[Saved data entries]
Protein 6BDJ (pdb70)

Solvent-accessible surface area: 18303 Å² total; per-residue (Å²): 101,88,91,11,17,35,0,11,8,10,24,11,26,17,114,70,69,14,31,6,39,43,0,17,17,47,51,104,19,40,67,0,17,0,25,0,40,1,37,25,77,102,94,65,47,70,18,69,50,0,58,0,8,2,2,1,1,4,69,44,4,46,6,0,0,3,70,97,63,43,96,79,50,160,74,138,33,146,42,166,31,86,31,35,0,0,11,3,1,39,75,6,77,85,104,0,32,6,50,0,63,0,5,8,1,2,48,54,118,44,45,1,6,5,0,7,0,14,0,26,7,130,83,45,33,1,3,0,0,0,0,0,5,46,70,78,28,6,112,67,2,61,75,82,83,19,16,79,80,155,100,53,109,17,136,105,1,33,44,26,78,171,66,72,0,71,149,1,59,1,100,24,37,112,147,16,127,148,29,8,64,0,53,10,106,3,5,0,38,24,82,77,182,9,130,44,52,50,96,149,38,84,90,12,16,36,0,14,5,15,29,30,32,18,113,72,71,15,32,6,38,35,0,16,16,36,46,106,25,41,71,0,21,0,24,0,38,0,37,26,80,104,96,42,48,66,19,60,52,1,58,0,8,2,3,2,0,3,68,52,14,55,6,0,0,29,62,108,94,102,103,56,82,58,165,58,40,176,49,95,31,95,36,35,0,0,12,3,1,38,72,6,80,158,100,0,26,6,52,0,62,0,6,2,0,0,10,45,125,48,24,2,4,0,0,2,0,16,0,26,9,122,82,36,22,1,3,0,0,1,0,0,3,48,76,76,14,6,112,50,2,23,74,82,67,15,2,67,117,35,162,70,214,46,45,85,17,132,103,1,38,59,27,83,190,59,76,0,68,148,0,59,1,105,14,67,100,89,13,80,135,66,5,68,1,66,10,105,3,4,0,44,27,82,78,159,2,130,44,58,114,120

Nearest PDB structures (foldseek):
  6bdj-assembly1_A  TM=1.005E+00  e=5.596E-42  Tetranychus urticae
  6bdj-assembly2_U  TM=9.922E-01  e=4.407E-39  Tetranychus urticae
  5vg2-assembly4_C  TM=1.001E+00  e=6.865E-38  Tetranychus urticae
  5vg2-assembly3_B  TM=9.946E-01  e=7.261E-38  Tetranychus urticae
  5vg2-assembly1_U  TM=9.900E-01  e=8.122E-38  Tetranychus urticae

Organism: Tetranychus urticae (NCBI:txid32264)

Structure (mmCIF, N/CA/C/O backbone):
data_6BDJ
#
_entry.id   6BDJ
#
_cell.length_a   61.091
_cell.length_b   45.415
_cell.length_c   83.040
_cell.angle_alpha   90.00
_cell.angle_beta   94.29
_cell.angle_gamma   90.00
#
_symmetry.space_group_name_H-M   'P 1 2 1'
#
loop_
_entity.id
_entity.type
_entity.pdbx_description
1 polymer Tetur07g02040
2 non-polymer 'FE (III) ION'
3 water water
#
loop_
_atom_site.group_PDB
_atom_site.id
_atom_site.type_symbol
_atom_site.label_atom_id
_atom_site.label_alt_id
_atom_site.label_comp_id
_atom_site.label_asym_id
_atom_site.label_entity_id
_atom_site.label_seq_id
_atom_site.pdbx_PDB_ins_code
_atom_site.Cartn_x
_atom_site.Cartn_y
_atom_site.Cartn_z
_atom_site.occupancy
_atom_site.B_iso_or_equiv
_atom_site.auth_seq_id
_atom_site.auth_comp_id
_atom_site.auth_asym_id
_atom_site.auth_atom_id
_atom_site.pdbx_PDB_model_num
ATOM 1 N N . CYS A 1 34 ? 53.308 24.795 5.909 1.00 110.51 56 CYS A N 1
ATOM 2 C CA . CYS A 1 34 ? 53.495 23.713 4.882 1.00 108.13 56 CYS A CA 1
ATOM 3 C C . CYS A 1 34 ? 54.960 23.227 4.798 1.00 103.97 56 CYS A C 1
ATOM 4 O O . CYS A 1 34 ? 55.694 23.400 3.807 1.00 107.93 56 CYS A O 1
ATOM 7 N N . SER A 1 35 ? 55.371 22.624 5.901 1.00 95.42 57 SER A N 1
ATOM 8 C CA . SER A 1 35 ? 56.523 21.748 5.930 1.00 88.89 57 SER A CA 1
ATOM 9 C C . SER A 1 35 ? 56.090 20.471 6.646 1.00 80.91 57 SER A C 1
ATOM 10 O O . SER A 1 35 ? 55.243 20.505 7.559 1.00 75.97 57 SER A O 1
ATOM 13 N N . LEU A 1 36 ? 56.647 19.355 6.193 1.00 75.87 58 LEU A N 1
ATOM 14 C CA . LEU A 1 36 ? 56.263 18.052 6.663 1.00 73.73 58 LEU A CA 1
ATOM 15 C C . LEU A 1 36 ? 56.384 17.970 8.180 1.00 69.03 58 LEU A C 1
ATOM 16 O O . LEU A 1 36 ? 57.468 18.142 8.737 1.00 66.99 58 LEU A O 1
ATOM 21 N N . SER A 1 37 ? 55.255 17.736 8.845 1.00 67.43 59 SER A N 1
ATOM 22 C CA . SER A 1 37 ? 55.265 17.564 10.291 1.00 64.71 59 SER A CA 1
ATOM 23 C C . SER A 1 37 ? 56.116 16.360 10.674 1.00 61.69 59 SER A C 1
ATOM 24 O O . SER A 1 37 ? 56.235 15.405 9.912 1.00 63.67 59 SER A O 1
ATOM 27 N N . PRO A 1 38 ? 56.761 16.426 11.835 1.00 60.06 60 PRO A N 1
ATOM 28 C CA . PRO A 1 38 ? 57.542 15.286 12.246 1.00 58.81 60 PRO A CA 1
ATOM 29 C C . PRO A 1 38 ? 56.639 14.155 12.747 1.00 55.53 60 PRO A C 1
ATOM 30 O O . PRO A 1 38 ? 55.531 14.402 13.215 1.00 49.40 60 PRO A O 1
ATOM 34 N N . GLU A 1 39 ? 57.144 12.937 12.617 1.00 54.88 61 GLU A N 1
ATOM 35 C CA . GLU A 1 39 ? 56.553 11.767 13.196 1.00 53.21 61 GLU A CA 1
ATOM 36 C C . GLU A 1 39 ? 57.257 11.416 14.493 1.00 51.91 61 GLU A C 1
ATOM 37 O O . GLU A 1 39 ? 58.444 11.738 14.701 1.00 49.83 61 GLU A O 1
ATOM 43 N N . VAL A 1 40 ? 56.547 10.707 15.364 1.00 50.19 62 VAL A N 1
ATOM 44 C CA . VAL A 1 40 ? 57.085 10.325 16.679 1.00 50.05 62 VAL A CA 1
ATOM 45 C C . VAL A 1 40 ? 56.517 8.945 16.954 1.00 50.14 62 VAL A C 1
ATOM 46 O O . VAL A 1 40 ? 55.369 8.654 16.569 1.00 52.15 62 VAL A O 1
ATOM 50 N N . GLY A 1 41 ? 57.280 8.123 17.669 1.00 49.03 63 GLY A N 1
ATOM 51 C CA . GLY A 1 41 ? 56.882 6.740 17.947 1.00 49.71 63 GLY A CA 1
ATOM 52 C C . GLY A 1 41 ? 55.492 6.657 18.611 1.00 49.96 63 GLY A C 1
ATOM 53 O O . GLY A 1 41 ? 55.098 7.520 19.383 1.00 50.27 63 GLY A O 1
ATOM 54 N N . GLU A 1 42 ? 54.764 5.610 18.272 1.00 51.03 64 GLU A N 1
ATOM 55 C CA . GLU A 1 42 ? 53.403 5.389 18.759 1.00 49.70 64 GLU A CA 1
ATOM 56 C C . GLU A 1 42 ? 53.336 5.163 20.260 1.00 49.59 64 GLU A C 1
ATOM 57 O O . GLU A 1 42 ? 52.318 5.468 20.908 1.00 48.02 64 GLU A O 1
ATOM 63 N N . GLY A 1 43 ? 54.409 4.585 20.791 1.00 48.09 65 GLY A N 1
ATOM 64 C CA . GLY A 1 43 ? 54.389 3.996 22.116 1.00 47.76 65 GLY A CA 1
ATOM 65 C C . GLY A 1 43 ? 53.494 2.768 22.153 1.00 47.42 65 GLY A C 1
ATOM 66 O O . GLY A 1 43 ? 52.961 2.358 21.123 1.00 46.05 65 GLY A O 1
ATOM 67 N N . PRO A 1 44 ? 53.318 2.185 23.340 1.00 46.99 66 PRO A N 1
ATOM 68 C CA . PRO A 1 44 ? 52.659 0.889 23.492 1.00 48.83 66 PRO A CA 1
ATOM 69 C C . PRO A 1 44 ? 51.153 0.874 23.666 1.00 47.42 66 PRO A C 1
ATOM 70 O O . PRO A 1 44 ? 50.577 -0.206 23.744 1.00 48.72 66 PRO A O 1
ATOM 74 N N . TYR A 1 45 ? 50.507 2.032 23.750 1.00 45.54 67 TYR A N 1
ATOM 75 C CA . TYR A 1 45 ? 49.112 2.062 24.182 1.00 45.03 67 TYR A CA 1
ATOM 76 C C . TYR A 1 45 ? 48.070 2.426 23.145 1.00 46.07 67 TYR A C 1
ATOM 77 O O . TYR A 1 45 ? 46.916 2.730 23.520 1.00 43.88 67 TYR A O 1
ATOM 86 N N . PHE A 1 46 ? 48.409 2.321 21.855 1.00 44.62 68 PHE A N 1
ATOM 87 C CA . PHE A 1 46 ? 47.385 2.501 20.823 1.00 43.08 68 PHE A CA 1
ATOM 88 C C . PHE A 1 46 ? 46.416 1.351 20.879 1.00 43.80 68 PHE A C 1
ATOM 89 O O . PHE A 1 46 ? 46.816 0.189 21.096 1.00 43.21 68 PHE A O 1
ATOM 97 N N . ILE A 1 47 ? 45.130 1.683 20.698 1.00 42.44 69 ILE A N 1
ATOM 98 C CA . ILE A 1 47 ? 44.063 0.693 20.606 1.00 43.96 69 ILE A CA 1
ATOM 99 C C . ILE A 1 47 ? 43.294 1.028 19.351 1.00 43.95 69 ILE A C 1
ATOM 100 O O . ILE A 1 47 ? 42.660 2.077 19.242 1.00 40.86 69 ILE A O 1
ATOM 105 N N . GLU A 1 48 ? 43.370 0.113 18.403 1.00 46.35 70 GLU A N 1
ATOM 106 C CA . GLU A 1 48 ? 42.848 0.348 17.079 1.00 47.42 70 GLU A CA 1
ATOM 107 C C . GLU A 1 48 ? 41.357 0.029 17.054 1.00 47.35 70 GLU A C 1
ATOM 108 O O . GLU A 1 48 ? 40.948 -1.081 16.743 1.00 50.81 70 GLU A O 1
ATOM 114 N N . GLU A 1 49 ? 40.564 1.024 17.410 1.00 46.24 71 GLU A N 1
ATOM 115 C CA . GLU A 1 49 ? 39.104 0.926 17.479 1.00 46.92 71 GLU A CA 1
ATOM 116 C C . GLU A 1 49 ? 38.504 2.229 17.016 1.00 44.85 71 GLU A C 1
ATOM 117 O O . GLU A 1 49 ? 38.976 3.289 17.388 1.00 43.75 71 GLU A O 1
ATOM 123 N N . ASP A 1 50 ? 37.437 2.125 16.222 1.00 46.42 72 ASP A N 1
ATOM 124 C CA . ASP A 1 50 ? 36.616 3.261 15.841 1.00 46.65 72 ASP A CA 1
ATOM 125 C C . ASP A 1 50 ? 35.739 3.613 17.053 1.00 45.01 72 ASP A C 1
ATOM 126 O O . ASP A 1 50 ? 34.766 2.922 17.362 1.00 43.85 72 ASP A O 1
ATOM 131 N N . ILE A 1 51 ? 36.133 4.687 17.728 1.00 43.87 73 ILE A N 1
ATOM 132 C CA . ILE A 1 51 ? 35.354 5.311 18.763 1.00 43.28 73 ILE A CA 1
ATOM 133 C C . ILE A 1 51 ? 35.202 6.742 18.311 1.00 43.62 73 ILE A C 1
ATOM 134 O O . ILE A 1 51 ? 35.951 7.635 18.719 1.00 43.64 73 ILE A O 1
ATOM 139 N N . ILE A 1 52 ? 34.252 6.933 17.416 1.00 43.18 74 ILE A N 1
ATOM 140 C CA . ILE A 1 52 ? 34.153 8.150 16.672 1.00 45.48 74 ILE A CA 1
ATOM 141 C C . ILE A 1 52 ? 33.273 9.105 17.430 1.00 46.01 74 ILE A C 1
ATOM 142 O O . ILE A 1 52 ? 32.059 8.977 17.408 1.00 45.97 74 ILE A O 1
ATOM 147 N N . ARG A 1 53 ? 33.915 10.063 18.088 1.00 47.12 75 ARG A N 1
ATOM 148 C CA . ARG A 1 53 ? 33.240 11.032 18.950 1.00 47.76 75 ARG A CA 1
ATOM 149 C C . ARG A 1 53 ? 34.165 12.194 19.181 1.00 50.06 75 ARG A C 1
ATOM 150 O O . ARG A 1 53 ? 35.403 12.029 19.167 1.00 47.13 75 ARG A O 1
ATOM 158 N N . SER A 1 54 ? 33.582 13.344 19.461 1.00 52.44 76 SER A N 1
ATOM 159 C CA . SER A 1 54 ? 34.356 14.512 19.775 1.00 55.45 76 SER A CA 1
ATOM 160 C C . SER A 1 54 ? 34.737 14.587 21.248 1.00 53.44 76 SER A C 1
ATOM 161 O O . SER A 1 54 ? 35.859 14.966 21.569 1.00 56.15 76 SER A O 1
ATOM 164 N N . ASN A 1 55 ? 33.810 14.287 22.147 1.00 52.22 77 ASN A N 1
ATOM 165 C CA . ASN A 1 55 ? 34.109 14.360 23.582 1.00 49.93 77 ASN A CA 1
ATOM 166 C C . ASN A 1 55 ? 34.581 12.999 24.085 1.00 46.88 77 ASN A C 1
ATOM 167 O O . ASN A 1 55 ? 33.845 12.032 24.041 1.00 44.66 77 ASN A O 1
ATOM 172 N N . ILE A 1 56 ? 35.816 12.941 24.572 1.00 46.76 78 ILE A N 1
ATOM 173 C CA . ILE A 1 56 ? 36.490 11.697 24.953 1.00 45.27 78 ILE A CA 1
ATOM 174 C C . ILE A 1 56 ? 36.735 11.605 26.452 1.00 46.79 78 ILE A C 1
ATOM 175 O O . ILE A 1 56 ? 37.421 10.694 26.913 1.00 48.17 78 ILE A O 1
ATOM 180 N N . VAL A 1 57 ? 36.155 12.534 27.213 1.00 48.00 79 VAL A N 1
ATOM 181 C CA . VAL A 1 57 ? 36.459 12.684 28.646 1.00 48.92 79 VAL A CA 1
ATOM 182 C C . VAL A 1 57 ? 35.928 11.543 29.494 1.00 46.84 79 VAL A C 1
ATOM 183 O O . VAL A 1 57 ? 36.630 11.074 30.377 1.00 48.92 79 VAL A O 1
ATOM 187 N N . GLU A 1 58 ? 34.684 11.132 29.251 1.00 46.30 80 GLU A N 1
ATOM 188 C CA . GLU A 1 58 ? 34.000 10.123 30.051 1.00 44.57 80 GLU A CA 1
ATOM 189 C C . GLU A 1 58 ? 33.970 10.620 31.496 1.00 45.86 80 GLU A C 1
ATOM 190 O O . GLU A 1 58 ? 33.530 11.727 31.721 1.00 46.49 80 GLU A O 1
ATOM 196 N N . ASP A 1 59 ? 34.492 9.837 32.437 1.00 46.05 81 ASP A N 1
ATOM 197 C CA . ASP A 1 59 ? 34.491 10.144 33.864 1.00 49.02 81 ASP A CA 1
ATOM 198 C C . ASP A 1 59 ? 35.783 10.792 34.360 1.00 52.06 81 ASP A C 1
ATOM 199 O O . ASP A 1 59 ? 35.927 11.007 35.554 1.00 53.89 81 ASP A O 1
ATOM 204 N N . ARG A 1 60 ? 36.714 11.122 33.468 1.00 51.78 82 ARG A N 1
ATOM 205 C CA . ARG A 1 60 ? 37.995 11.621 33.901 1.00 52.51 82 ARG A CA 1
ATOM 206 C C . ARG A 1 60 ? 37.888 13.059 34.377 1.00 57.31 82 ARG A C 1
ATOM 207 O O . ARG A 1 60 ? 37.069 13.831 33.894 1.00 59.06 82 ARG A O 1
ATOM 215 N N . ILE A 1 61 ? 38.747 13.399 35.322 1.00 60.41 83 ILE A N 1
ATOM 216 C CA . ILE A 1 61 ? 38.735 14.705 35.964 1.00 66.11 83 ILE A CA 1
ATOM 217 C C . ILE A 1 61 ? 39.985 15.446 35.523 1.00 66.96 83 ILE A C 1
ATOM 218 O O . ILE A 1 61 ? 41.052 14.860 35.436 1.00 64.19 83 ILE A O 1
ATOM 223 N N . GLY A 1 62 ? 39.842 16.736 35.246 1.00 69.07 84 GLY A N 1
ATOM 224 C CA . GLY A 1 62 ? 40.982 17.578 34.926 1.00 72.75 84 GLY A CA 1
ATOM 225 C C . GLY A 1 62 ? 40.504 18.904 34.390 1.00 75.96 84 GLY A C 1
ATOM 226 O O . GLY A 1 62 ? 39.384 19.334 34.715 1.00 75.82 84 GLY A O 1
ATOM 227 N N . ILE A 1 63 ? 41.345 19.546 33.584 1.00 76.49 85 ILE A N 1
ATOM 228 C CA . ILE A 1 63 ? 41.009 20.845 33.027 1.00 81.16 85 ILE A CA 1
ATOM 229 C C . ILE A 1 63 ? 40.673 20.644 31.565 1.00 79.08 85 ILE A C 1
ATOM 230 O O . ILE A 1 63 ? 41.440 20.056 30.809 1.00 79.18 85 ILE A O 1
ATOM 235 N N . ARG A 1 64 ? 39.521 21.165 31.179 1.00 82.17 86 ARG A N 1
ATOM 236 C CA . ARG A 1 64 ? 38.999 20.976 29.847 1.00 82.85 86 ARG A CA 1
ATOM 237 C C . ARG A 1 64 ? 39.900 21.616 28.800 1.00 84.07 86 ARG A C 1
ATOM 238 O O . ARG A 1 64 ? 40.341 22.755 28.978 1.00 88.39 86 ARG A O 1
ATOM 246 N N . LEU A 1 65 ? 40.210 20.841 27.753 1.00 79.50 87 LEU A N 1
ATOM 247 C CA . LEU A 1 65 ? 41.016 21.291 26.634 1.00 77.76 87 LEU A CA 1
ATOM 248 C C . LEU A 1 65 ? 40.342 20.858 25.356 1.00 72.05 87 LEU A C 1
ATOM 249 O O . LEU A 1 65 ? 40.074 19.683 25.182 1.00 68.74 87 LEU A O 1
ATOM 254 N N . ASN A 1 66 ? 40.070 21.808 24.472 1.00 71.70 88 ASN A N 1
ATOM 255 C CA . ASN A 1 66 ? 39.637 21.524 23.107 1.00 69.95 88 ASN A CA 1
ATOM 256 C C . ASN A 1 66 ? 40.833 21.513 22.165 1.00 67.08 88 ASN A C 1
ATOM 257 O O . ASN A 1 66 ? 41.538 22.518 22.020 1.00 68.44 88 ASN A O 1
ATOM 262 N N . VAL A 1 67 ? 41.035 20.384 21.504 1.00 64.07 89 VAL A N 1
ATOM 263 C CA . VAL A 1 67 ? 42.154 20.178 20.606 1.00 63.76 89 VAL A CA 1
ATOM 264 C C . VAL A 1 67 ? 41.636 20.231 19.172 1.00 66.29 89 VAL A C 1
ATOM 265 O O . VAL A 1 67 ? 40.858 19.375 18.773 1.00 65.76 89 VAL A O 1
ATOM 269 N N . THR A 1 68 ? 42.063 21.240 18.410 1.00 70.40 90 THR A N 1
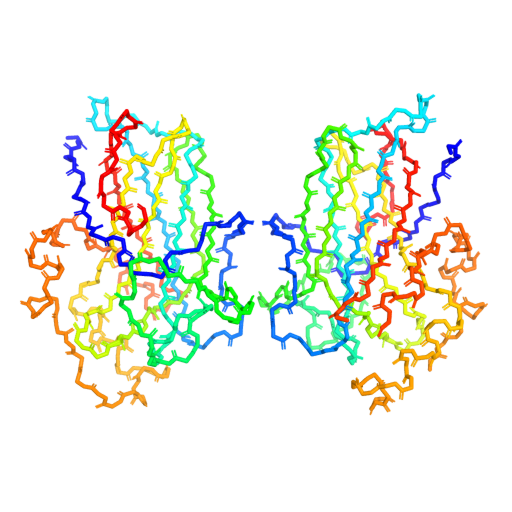
ATOM 270 C CA . THR A 1 68 ? 41.707 21.356 17.001 1.00 72.62 90 THR A CA 1
ATOM 271 C C . THR A 1 68 ? 42.971 21.085 16.205 1.00 74.01 90 THR A C 1
ATOM 272 O O . THR A 1 68 ? 44.004 21.718 16.438 1.00 73.26 90 THR A O 1
ATOM 276 N N . LEU A 1 69 ? 42.896 20.106 15.304 1.00 73.53 91 LEU A N 1
ATOM 277 C CA . LEU A 1 69 ? 43.986 19.779 14.395 1.00 72.94 91 LEU A CA 1
ATOM 278 C C . LEU A 1 69 ? 43.564 20.096 12.981 1.00 74.19 91 LEU A C 1
ATOM 279 O O . LEU A 1 69 ? 42.483 19.681 12.566 1.00 74.94 91 LEU A O 1
ATOM 284 N N . ASN A 1 70 ? 44.417 20.811 12.246 1.00 74.44 92 ASN A N 1
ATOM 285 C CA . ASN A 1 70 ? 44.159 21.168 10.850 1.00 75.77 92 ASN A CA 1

**Problem statement**
Your answer should consist only of the lines above between the line holding "ATOM 174 C C" and the line holding "ATOM 182 C C", inclusive, each transcribed exactly.

**Output of the task**
ATOM 174 C C . ILE A 1 56 ? 36.735 11.605 26.452 1.00 46.79 78 ILE A C 1
ATOM 175 O O . ILE A 1 56 ? 37.421 10.694 26.913 1.00 48.17 78 ILE A O 1
ATOM 180 N N . VAL A 1 57 ? 36.155 12.534 27.213 1.00 48.00 79 VAL A N 1
ATOM 181 C CA . VAL A 1 57 ? 36.459 12.684 28.646 1.00 48.92 79 VAL A CA 1
ATOM 182 C C . VAL A 1 57 ? 35.928 11.543 29.494 1.00 46.84 79 VAL A C 1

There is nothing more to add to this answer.